Ok, well... here's what I think happened. It looks like when you originally set up your relationships you joined Employers and Jobs from EmployerID to JobCardNbr, then at some point realized that was wrong and re-established the link to the correct field but the relationship, for some reason, is not correctly updating when you look at your table. So here is what I did.
I created a new table copied the structure of the Employers and called it EmployersNew
Created an append query with this statement:
Code:
INSERT INTO EmployersNew ( EmployerName, Address, City, StateCode, ZipCode, PhoneNbr, ExtNbr, FaxNbr, EmailAddress, WebsiteAddress, PriContactFirstName, PriContactLastName, SecContactFirstName, SecContactLastName, Marketing, DoNotCall, Notes, ReferredByFirstName, ReferredByLastName )

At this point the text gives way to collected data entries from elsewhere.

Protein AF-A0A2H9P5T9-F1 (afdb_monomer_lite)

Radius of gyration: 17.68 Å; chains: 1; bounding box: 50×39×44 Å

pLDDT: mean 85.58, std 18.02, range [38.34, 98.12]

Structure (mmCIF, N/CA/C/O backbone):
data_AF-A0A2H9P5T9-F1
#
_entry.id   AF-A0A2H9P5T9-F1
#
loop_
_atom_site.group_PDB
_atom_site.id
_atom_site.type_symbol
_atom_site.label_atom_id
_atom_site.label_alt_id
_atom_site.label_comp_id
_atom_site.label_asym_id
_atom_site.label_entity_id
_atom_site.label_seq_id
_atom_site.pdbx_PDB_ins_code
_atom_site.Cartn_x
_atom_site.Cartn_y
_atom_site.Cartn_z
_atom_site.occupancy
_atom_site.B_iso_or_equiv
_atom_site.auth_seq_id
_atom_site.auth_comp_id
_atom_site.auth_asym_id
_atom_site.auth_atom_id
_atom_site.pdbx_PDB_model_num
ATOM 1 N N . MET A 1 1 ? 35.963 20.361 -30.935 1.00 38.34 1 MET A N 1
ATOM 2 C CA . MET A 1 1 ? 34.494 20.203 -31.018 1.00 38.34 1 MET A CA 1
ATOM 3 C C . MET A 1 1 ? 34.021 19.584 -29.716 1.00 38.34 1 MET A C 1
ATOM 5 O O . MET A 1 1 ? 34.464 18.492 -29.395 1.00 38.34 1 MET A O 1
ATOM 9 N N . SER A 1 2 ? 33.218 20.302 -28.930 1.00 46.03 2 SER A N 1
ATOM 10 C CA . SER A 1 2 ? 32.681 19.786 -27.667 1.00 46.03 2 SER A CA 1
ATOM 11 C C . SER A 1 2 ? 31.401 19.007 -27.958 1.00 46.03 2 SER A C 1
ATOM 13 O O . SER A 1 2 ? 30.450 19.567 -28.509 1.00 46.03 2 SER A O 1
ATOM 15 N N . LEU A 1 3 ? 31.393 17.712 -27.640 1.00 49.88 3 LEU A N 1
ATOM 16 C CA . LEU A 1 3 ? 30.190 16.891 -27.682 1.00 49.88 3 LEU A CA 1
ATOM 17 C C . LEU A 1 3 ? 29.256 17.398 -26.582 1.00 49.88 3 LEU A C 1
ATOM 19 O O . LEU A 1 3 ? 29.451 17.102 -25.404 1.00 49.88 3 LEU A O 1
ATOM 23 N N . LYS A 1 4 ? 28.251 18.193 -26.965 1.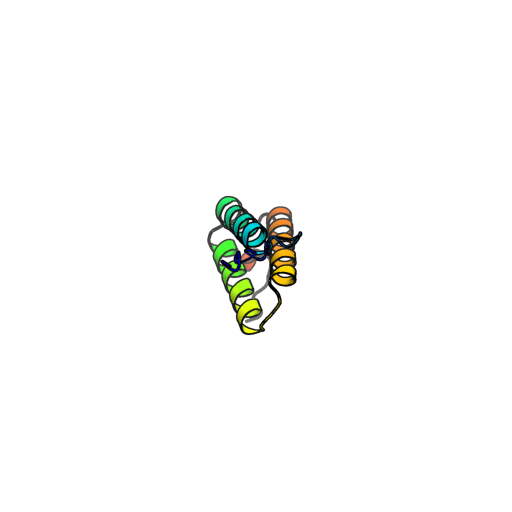00 50.62 4 LYS A N 1
ATOM 24 C CA . LYS A 1 4 ? 27.133 18.524 -26.081 1.00 50.62 4 LYS A CA 1
ATOM 25 C C . LYS A 1 4 ? 26.503 17.205 -25.644 1.00 50.62 4 LYS A C 1
ATOM 27 O O . LYS A 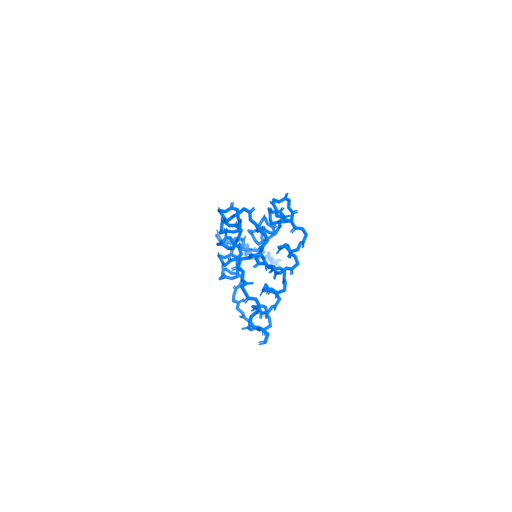1 4 ? 25.864 16.530 -26.447 1.00 50.62 4 LYS A O 1
ATOM 32 N N . GLN A 1 5 ? 26.706 16.839 -24.381 1.00 56.28 5 GLN A N 1
ATOM 33 C CA . GLN A 1 5 ? 25.943 15.779 -23.743 1.00 56.28 5 GLN A CA 1
ATOM 34 C C . GLN A 1 5 ? 24.469 16.174 -23.821 1.00 56.28 5 GLN A C 1
ATOM 36 O O . GLN A 1 5 ? 24.014 17.085 -23.130 1.00 56.28 5 GLN A O 1
ATOM 41 N N . VAL A 1 6 ? 23.734 15.512 -24.712 1.00 52.09 6 VAL A N 1
ATOM 42 C CA . VAL A 1 6 ? 22.277 15.546 -24.723 1.00 52.09 6 VAL A CA 1
ATOM 43 C C . VAL A 1 6 ? 21.855 14.863 -23.432 1.00 52.09 6 VAL A C 1
ATOM 45 O O . VAL A 1 6 ? 21.914 13.638 -23.319 1.00 52.09 6 VAL A O 1
ATOM 48 N N . SER A 1 7 ? 21.494 15.653 -22.423 1.00 53.00 7 SER A N 1
ATOM 49 C CA . SER A 1 7 ? 20.814 15.139 -21.246 1.00 53.00 7 SER A CA 1
ATOM 50 C C . SER A 1 7 ? 19.542 14.462 -21.747 1.00 53.00 7 SER A C 1
ATOM 52 O O . SER A 1 7 ? 18.607 15.115 -22.209 1.00 53.00 7 SER A O 1
ATOM 54 N N . SER A 1 8 ? 19.534 13.124 -21.755 1.00 49.44 8 SER A N 1
ATOM 55 C CA . SER A 1 8 ? 18.350 12.376 -22.157 1.00 49.44 8 SER A CA 1
ATOM 56 C C . SER A 1 8 ? 17.254 12.772 -21.181 1.00 49.44 8 SER A C 1
ATOM 58 O O . SER A 1 8 ? 17.317 12.429 -19.997 1.00 49.44 8 SER A O 1
ATOM 60 N N . ASN A 1 9 ? 16.290 13.543 -21.663 1.00 51.44 9 ASN A N 1
ATOM 61 C CA . ASN A 1 9 ? 15.122 13.942 -20.913 1.00 51.44 9 ASN A CA 1
ATOM 62 C C . ASN A 1 9 ? 14.291 12.668 -20.686 1.00 51.44 9 ASN A C 1
ATOM 64 O O . ASN A 1 9 ? 13.339 12.397 -21.409 1.00 51.44 9 ASN A O 1
ATOM 68 N N . ARG A 1 10 ? 14.672 11.839 -19.701 1.00 51.62 10 ARG A N 1
ATOM 69 C CA . ARG A 1 10 ? 13.892 10.679 -19.228 1.00 51.62 10 ARG A CA 1
ATOM 70 C C . ARG A 1 10 ? 12.679 11.136 -18.419 1.00 51.62 10 ARG A C 1
ATOM 72 O O . ARG A 1 10 ? 12.244 10.449 -17.500 1.00 51.62 10 ARG A O 1
ATOM 79 N N . ASN A 1 11 ? 12.099 12.276 -18.770 1.00 50.38 11 ASN A N 1
ATOM 80 C CA . ASN A 1 11 ? 10.749 12.609 -18.372 1.00 50.38 11 ASN A CA 1
ATOM 81 C C . ASN A 1 11 ? 9.819 11.768 -19.244 1.00 50.38 11 ASN A C 1
ATOM 83 O O . ASN A 1 11 ? 9.188 12.253 -20.180 1.00 50.38 11 ASN A O 1
ATOM 87 N N . GLY A 1 12 ? 9.788 10.464 -18.959 1.00 56.34 12 GLY A N 1
ATOM 88 C CA . GLY A 1 12 ? 8.748 9.595 -19.470 1.00 56.34 12 GLY A CA 1
ATOM 89 C C . GLY A 1 12 ? 7.404 10.216 -19.105 1.00 56.34 12 GLY A C 1
ATOM 90 O O . GLY A 1 12 ? 7.218 10.678 -17.978 1.00 56.34 12 GLY A O 1
ATOM 91 N N . ILE A 1 13 ? 6.471 10.204 -20.056 1.00 63.22 13 ILE A N 1
ATOM 92 C CA . ILE A 1 13 ? 5.083 10.702 -19.968 1.00 63.22 13 ILE A CA 1
ATOM 93 C C . ILE A 1 13 ? 4.360 10.232 -18.679 1.00 63.22 13 ILE A C 1
ATOM 95 O O . ILE A 1 13 ? 3.340 10.782 -18.260 1.00 63.22 13 ILE A O 1
ATOM 99 N N . HIS A 1 14 ? 4.914 9.235 -17.986 1.00 66.75 14 HIS A N 1
ATOM 100 C CA . HIS A 1 14 ? 4.447 8.727 -16.710 1.00 66.75 14 HIS A CA 1
ATOM 101 C C . HIS A 1 14 ? 5.549 8.759 -15.637 1.00 66.75 14 HIS A C 1
ATOM 103 O O . HIS A 1 14 ? 6.285 7.791 -15.450 1.00 66.75 14 HIS A O 1
ATOM 109 N N . ASN A 1 15 ? 5.625 9.855 -14.875 1.00 88.50 15 ASN A N 1
ATOM 110 C CA . ASN A 1 15 ? 6.457 9.934 -13.670 1.00 88.50 15 ASN A CA 1
ATOM 111 C C . ASN A 1 15 ? 5.827 9.108 -12.529 1.00 88.50 15 ASN A C 1
ATOM 113 O O . ASN A 1 15 ? 5.137 9.633 -11.651 1.00 88.50 15 ASN A O 1
ATOM 117 N N . TYR A 1 16 ? 6.005 7.788 -12.588 1.00 89.38 16 TYR A N 1
ATOM 118 C CA . TYR A 1 16 ? 5.440 6.860 -11.609 1.00 89.38 16 TYR A CA 1
ATOM 119 C C . TYR A 1 16 ? 6.053 7.007 -10.218 1.00 89.38 16 TYR A C 1
ATOM 121 O O . TYR A 1 16 ? 5.346 6.775 -9.246 1.00 89.38 16 TYR A O 1
ATOM 129 N N . GLU A 1 17 ? 7.302 7.461 -10.109 1.00 90.81 17 GLU A N 1
ATOM 130 C CA . GLU A 1 17 ? 7.931 7.777 -8.821 1.00 90.81 17 GLU A CA 1
ATOM 131 C C . GLU A 1 17 ? 7.171 8.894 -8.099 1.00 90.81 17 GLU A C 1
ATOM 133 O O . GLU A 1 17 ? 6.780 8.755 -6.940 1.00 90.81 17 GLU A O 1
ATOM 138 N N . TYR A 1 18 ? 6.874 9.985 -8.810 1.00 92.75 18 TYR A N 1
ATOM 139 C CA . TYR A 1 18 ? 6.065 11.075 -8.270 1.00 92.75 18 TYR A CA 1
ATOM 140 C C . TYR A 1 18 ? 4.649 10.611 -7.907 1.00 92.75 18 TYR A C 1
ATOM 142 O O . TYR A 1 18 ? 4.170 10.876 -6.805 1.00 92.75 18 TYR A O 1
ATOM 150 N N . LYS A 1 19 ? 3.988 9.864 -8.802 1.00 93.38 19 LYS A N 1
ATOM 151 C CA . LYS A 1 19 ? 2.639 9.331 -8.543 1.00 93.38 19 LYS A CA 1
ATOM 152 C C . LYS A 1 19 ? 2.611 8.380 -7.346 1.00 93.38 19 LYS A C 1
ATOM 154 O O . LYS A 1 19 ? 1.635 8.376 -6.600 1.00 93.38 19 LYS A O 1
ATOM 159 N N . MET A 1 20 ? 3.660 7.582 -7.162 1.00 95.44 20 MET A N 1
ATOM 160 C CA . MET A 1 20 ? 3.800 6.676 -6.028 1.00 95.44 20 MET A CA 1
ATOM 161 C C . MET A 1 20 ? 3.916 7.462 -4.723 1.00 95.44 20 MET A C 1
ATOM 163 O O . MET A 1 20 ? 3.145 7.210 -3.799 1.00 95.44 20 MET A O 1
ATOM 167 N N . LYS A 1 21 ? 4.794 8.475 -4.679 1.00 95.62 21 LYS A N 1
ATOM 168 C CA . LYS A 1 21 ? 4.912 9.386 -3.528 1.00 95.62 21 LYS A CA 1
ATOM 169 C C . LYS A 1 21 ? 3.571 10.028 -3.180 1.00 95.62 21 LYS A C 1
ATOM 171 O O . LYS A 1 21 ? 3.162 9.994 -2.028 1.00 95.62 21 LYS A O 1
ATOM 176 N N . GLN A 1 22 ? 2.847 10.530 -4.181 1.00 96.31 22 GLN A N 1
ATOM 177 C CA . GLN A 1 22 ? 1.538 11.149 -3.974 1.00 96.31 22 GLN A CA 1
ATOM 178 C C . GLN A 1 22 ? 0.509 10.178 -3.374 1.00 96.31 22 GLN A C 1
ATOM 180 O O . GLN A 1 22 ? -0.248 10.560 -2.483 1.00 96.31 22 GLN A O 1
ATOM 185 N N . VAL A 1 23 ? 0.459 8.931 -3.859 1.00 97.38 23 VAL A N 1
ATOM 186 C CA . VAL A 1 23 ? -0.440 7.903 -3.307 1.00 97.38 23 VAL A CA 1
ATOM 187 C C . VAL A 1 23 ? -0.089 7.603 -1.849 1.00 97.38 23 VAL A C 1
ATOM 189 O O . VAL A 1 23 ? -0.995 7.536 -1.024 1.00 97.38 23 VAL A O 1
ATOM 192 N N . PHE A 1 24 ? 1.198 7.476 -1.518 1.00 97.56 24 PHE A N 1
ATOM 193 C CA . PHE A 1 24 ? 1.637 7.250 -0.138 1.00 97.56 24 PHE A CA 1
ATOM 194 C C . PHE A 1 24 ? 1.279 8.408 0.790 1.00 97.56 24 PHE A C 1
ATOM 196 O O . PHE A 1 24 ? 0.678 8.168 1.830 1.00 97.56 24 PHE A O 1
ATOM 203 N N . SER A 1 25 ? 1.526 9.655 0.383 1.00 97.88 25 SER A N 1
ATOM 204 C CA . SER A 1 25 ? 1.141 10.819 1.190 1.00 97.88 25 SER A CA 1
ATOM 205 C C . SER A 1 25 ? -0.367 10.880 1.451 1.00 97.88 25 SER A C 1
ATOM 207 O O . SER A 1 25 ? -0.799 11.328 2.508 1.00 97.88 25 SER A O 1
ATOM 209 N N . GLN A 1 26 ? -1.192 10.428 0.502 1.00 98.00 26 GLN A N 1
ATOM 210 C CA . GLN A 1 26 ? -2.639 10.334 0.712 1.00 98.00 26 GLN A CA 1
ATOM 211 C C . GLN A 1 26 ? -3.009 9.206 1.674 1.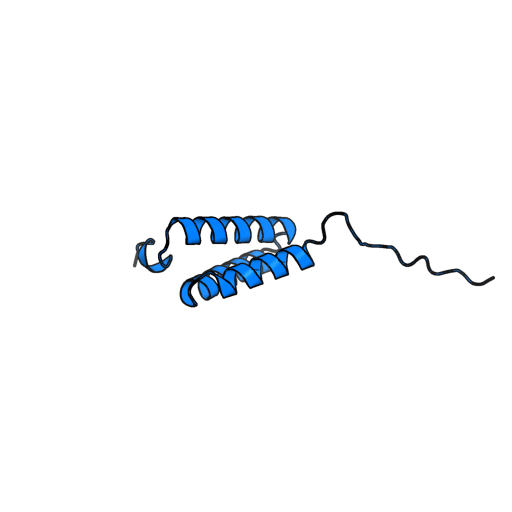00 98.00 26 GLN A C 1
ATOM 213 O O . GLN A 1 26 ? -3.848 9.419 2.539 1.00 98.00 26 GLN A O 1
ATOM 218 N N . ILE A 1 27 ? -2.372 8.040 1.555 1.00 97.88 27 ILE A N 1
ATOM 219 C CA . ILE A 1 27 ? -2.553 6.919 2.487 1.00 97.88 27 ILE A CA 1
ATOM 220 C C . ILE A 1 27 ? -2.217 7.348 3.919 1.00 97.88 27 ILE A C 1
ATOM 222 O O . ILE A 1 27 ? -3.033 7.144 4.808 1.00 97.88 27 ILE A O 1
ATOM 226 N N . GLU A 1 28 ? -1.065 7.984 4.128 1.00 97.62 28 GLU A N 1
ATOM 227 C CA . GLU A 1 28 ? -0.607 8.433 5.451 1.00 97.62 28 GLU A CA 1
ATOM 228 C C . GLU A 1 28 ? -1.519 9.496 6.070 1.00 97.62 28 GLU A C 1
ATOM 230 O O . GLU A 1 28 ? -1.700 9.527 7.282 1.00 97.62 28 GLU A O 1
ATOM 235 N N . ARG A 1 29 ? -2.099 10.369 5.242 1.00 97.44 29 ARG A N 1
ATOM 236 C CA . ARG A 1 29 ? -2.972 11.452 5.706 1.00 97.44 29 ARG A CA 1
ATOM 237 C C . ARG A 1 29 ? -4.409 11.002 5.963 1.00 97.44 29 ARG A C 1
ATOM 239 O O . ARG A 1 29 ? -5.077 11.580 6.812 1.00 97.44 29 ARG A O 1
ATOM 246 N N . GLU A 1 30 ? -4.920 10.070 5.164 1.00 96.62 30 GLU A N 1
ATOM 247 C CA . GLU A 1 30 ? -6.357 9.766 5.108 1.00 96.62 30 GLU A CA 1
ATOM 248 C C . GLU A 1 30 ? -6.735 8.460 5.810 1.00 96.62 30 GLU A C 1
ATOM 250 O O . GLU A 1 30 ? -7.921 8.240 6.052 1.00 96.62 30 GLU A O 1
ATOM 255 N N . LEU A 1 31 ? -5.771 7.590 6.118 1.00 96.44 31 LEU A N 1
ATOM 256 C CA . LEU A 1 31 ? -6.024 6.291 6.736 1.00 96.44 31 LEU A CA 1
ATOM 257 C C . LEU A 1 31 ? -5.442 6.219 8.152 1.00 96.44 31 LEU A C 1
ATOM 259 O O . LEU A 1 31 ? -4.514 6.939 8.509 1.00 96.44 31 LEU A O 1
ATOM 263 N N . SER A 1 32 ? -5.989 5.309 8.955 1.00 96.19 32 SER A N 1
ATOM 264 C CA . SER A 1 32 ? -5.480 4.986 10.289 1.00 96.19 32 SER A CA 1
ATOM 265 C C . SER A 1 32 ? -4.049 4.424 10.243 1.00 96.19 32 SER A C 1
ATOM 267 O O . SER A 1 32 ? -3.665 3.792 9.248 1.00 96.19 32 SER A O 1
ATOM 269 N N . PRO A 1 33 ? -3.264 4.564 11.328 1.00 95.81 33 PRO A N 1
ATOM 270 C CA . PRO A 1 33 ? -1.923 3.985 11.420 1.00 95.81 33 PRO A CA 1
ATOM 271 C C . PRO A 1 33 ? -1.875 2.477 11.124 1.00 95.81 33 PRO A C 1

SELECT Employers.EmployerName, Employers.Address, Employers.City, Employers.StateCode, Employers.ZipCode, Employers.PhoneNbr, Employers.ExtNbr, Employers.FaxNbr, Employers.EmailAddress, Employers.WebsiteAddress, Employers.PriContactFirstName, Employers.PriContactLastName, Employers.SecContactFirstName, Employers.SecContactLastName, Employers.Marketing, Employers.DoNotCall, Employers.Notes, Employers.ReferredByFirstName, Employers.ReferredByLastName
FROM Employers
ORDER BY Employers.EmployerID;
When you open the table the datasheet should have no + sign in the far left column.
Go to the Relationships setup, link the EmployersNew to Jobs through the EmployerID
Delete the relationship between Employers and Jobs.
Open up the table EmployersNew, verify that when you hit the + sign it's showing you the correct related records.
Rename the table Employers to something else
Rename the table EmployersNew to Employers
Everything should work as you originally intended (I didn't do full testing but it appeared to for me)
I *never* set up relationships in my database so someone who knows more than I do may be able to give you an easier way to do this.